TASK TO CARRY OUT
Reproduce word for word the lines between those holding "ATOM 29 O O" and "ATOM 34 C CA", inclusive, and nothing else from the data below.

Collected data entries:
--- START ---
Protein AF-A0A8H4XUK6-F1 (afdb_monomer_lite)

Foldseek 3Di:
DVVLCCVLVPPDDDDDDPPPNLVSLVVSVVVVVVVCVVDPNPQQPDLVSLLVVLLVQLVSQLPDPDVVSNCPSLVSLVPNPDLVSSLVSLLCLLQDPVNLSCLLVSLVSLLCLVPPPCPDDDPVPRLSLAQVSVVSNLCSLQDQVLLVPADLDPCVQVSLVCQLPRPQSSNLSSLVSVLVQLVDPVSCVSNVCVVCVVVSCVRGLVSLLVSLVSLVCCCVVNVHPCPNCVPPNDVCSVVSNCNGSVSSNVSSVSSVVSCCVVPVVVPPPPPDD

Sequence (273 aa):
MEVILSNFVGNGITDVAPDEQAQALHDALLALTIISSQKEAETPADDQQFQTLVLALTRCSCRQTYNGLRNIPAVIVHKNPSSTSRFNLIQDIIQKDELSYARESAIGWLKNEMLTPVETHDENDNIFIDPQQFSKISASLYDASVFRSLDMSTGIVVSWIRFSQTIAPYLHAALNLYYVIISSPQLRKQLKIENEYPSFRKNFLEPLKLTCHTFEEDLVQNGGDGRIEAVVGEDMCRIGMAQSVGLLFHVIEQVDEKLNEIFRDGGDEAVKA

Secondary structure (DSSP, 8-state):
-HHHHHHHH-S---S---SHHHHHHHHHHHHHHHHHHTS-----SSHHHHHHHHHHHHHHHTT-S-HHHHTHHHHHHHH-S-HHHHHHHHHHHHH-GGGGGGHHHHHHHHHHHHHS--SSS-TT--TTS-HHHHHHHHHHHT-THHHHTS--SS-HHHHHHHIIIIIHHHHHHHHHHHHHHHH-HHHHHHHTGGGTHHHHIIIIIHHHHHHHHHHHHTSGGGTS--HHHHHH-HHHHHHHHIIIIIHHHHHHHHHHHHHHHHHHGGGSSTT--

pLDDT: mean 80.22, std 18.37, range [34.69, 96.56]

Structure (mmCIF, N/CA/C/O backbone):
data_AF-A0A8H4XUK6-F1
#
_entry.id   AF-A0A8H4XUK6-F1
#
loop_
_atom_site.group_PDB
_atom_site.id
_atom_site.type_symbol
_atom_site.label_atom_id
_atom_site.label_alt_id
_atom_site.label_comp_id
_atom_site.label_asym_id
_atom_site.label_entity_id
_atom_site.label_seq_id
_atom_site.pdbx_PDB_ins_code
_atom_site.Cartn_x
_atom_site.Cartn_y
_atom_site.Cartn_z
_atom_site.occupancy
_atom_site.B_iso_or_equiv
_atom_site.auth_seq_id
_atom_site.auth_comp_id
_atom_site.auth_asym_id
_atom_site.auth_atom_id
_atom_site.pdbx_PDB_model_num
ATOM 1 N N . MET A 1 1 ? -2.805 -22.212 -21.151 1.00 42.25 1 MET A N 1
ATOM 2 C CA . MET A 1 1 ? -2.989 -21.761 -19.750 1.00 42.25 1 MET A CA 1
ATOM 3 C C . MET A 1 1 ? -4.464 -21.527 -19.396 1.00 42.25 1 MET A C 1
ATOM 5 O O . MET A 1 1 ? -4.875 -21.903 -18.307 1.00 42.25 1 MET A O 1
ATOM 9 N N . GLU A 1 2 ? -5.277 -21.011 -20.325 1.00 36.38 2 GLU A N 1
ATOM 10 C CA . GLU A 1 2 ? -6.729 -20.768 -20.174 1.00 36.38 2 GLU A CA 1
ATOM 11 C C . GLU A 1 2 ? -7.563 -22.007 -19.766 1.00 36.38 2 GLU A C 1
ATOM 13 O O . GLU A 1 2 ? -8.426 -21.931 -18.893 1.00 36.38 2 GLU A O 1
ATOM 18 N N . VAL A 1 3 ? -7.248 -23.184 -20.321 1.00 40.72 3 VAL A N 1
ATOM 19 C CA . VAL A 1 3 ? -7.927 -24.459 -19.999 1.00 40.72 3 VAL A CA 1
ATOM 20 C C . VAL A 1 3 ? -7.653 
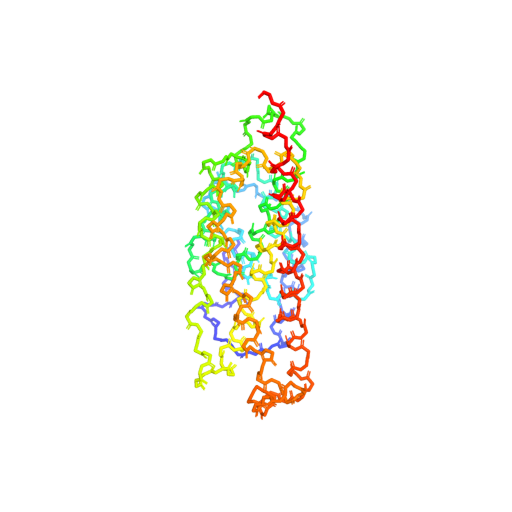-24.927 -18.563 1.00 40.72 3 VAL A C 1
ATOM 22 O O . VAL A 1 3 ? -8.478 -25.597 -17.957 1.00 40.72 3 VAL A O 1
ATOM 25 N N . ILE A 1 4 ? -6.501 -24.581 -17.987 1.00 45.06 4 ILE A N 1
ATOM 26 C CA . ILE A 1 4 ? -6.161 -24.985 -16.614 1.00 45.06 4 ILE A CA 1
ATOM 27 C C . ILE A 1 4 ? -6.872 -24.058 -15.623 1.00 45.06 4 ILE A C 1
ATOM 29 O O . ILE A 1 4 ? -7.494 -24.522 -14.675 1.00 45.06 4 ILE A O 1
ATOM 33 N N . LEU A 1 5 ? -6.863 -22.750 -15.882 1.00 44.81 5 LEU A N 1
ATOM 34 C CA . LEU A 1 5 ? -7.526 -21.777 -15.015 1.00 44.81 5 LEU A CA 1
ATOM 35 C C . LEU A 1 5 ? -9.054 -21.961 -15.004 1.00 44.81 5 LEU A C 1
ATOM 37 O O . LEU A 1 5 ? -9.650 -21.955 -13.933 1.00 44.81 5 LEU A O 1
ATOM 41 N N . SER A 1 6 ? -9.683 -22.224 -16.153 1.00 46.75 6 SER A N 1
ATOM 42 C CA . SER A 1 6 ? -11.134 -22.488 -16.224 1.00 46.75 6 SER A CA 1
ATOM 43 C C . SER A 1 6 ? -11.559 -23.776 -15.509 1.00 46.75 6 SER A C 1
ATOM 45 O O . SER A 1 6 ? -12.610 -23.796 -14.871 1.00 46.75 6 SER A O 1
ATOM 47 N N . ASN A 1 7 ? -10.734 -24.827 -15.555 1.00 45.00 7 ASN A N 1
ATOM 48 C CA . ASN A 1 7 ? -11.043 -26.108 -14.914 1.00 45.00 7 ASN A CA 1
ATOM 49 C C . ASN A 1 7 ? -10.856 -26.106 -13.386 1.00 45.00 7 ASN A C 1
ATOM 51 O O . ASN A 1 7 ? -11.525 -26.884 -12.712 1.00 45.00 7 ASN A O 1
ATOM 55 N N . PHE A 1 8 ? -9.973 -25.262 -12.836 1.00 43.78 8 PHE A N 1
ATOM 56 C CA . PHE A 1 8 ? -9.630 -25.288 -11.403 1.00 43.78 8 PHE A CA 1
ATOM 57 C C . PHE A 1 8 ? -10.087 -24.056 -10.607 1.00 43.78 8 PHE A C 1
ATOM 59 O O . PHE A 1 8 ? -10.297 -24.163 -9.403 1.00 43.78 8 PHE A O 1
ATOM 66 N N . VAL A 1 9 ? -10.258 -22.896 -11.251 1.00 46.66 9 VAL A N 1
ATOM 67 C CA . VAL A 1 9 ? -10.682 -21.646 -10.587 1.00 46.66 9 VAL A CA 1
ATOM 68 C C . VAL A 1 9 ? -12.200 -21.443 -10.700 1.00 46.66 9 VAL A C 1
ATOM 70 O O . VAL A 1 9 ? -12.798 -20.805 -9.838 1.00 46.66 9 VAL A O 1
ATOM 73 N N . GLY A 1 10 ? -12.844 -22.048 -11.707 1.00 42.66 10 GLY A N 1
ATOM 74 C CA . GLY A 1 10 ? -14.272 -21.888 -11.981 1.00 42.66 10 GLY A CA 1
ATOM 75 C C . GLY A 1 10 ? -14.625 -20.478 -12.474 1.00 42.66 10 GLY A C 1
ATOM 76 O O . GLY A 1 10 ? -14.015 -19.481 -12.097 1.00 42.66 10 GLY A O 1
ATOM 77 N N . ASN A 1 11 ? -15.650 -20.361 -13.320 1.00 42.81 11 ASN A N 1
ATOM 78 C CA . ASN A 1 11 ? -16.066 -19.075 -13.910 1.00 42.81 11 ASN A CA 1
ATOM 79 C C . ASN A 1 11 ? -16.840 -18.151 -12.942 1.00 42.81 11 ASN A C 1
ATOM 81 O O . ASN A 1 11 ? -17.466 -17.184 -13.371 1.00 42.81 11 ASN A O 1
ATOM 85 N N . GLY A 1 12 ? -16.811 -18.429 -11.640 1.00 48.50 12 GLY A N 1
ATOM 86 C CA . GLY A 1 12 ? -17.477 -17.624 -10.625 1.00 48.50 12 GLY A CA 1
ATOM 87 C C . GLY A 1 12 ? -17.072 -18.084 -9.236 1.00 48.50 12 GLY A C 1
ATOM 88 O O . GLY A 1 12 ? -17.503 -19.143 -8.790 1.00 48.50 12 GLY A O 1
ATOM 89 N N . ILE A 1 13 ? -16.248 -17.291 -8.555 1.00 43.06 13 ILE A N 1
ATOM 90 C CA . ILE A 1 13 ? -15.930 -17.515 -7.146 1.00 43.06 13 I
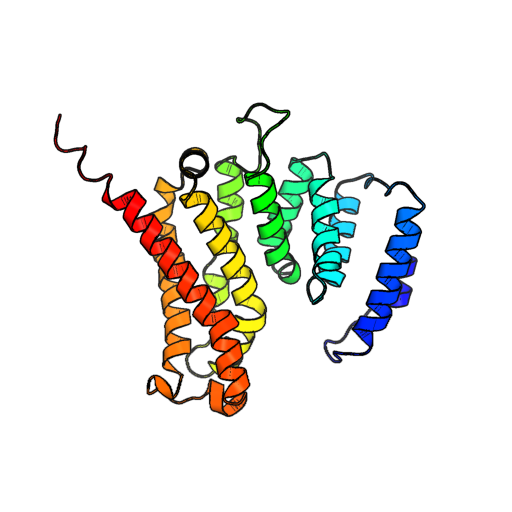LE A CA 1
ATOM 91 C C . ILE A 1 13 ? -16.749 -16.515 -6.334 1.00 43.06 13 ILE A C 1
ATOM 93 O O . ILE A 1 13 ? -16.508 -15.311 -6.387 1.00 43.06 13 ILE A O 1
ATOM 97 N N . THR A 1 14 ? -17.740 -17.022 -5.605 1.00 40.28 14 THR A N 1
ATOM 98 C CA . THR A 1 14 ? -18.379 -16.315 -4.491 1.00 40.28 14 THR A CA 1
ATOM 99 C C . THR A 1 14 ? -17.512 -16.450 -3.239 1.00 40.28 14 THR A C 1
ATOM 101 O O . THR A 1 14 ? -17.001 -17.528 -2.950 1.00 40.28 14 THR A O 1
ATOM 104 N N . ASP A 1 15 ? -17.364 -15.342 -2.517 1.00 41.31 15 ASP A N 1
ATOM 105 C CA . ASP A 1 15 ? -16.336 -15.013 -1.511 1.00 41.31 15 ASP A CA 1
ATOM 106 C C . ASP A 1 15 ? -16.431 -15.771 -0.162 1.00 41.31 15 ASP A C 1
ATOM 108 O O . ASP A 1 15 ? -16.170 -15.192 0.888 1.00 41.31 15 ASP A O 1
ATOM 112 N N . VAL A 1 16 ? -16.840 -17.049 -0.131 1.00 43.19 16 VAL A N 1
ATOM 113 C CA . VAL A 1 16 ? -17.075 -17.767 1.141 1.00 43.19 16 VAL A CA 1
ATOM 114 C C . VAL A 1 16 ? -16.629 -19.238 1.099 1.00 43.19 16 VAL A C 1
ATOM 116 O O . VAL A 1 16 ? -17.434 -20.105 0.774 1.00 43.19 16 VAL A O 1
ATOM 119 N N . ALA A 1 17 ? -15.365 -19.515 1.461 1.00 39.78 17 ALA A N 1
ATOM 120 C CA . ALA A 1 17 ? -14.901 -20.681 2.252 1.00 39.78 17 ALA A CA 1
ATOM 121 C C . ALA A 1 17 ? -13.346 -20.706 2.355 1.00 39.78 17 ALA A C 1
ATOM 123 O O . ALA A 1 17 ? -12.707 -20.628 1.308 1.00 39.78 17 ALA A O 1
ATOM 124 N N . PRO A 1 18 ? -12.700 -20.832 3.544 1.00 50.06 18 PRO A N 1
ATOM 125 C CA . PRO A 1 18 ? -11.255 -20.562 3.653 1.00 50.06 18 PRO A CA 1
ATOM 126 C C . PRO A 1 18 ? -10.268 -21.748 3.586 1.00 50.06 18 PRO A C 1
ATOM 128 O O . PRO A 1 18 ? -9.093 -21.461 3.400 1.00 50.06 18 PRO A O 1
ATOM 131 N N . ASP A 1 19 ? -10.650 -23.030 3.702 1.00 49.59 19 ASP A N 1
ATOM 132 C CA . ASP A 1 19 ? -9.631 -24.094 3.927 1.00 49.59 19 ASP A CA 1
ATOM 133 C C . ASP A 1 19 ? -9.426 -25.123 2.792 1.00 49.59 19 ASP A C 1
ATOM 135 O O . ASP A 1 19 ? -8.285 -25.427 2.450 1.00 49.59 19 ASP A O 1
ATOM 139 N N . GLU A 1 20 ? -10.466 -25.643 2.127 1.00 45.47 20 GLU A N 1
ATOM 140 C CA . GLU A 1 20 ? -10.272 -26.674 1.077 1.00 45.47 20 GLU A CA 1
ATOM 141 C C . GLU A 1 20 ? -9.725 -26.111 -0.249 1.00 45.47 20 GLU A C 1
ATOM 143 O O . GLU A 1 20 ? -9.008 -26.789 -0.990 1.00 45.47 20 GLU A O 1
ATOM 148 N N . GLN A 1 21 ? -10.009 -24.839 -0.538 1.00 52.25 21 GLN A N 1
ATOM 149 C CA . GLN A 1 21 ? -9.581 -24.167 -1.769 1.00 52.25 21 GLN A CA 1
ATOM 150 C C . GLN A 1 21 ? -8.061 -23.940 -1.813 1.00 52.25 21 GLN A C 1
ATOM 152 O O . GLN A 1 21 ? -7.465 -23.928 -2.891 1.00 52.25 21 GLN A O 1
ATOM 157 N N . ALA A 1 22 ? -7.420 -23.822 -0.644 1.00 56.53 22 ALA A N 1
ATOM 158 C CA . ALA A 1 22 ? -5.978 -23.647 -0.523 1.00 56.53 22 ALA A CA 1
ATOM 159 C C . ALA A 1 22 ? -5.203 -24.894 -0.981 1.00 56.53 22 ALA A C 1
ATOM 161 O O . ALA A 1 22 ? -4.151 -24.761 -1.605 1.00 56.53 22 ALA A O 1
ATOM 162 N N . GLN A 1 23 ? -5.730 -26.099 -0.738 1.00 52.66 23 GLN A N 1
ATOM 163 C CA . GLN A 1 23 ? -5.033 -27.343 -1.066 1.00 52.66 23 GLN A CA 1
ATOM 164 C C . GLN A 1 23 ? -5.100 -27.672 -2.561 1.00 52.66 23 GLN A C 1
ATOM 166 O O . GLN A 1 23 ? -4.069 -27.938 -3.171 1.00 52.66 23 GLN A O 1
--- END ---
ANSWER BELOW
ATOM 29 O O . ILE A 1 4 ? -7.494 -24.522 -14.675 1.00 45.06 4 ILE A O 1
ATOM 33 N N . LEU A 1 5 ? -6.863 -22.750 -15.882 1.00 44.81 5 LEU A N 1
ATOM 34 C CA . LEU A 1 5 ? -7.526 -21.777 -15.015 1.00 44.81 5 LEU A CA 1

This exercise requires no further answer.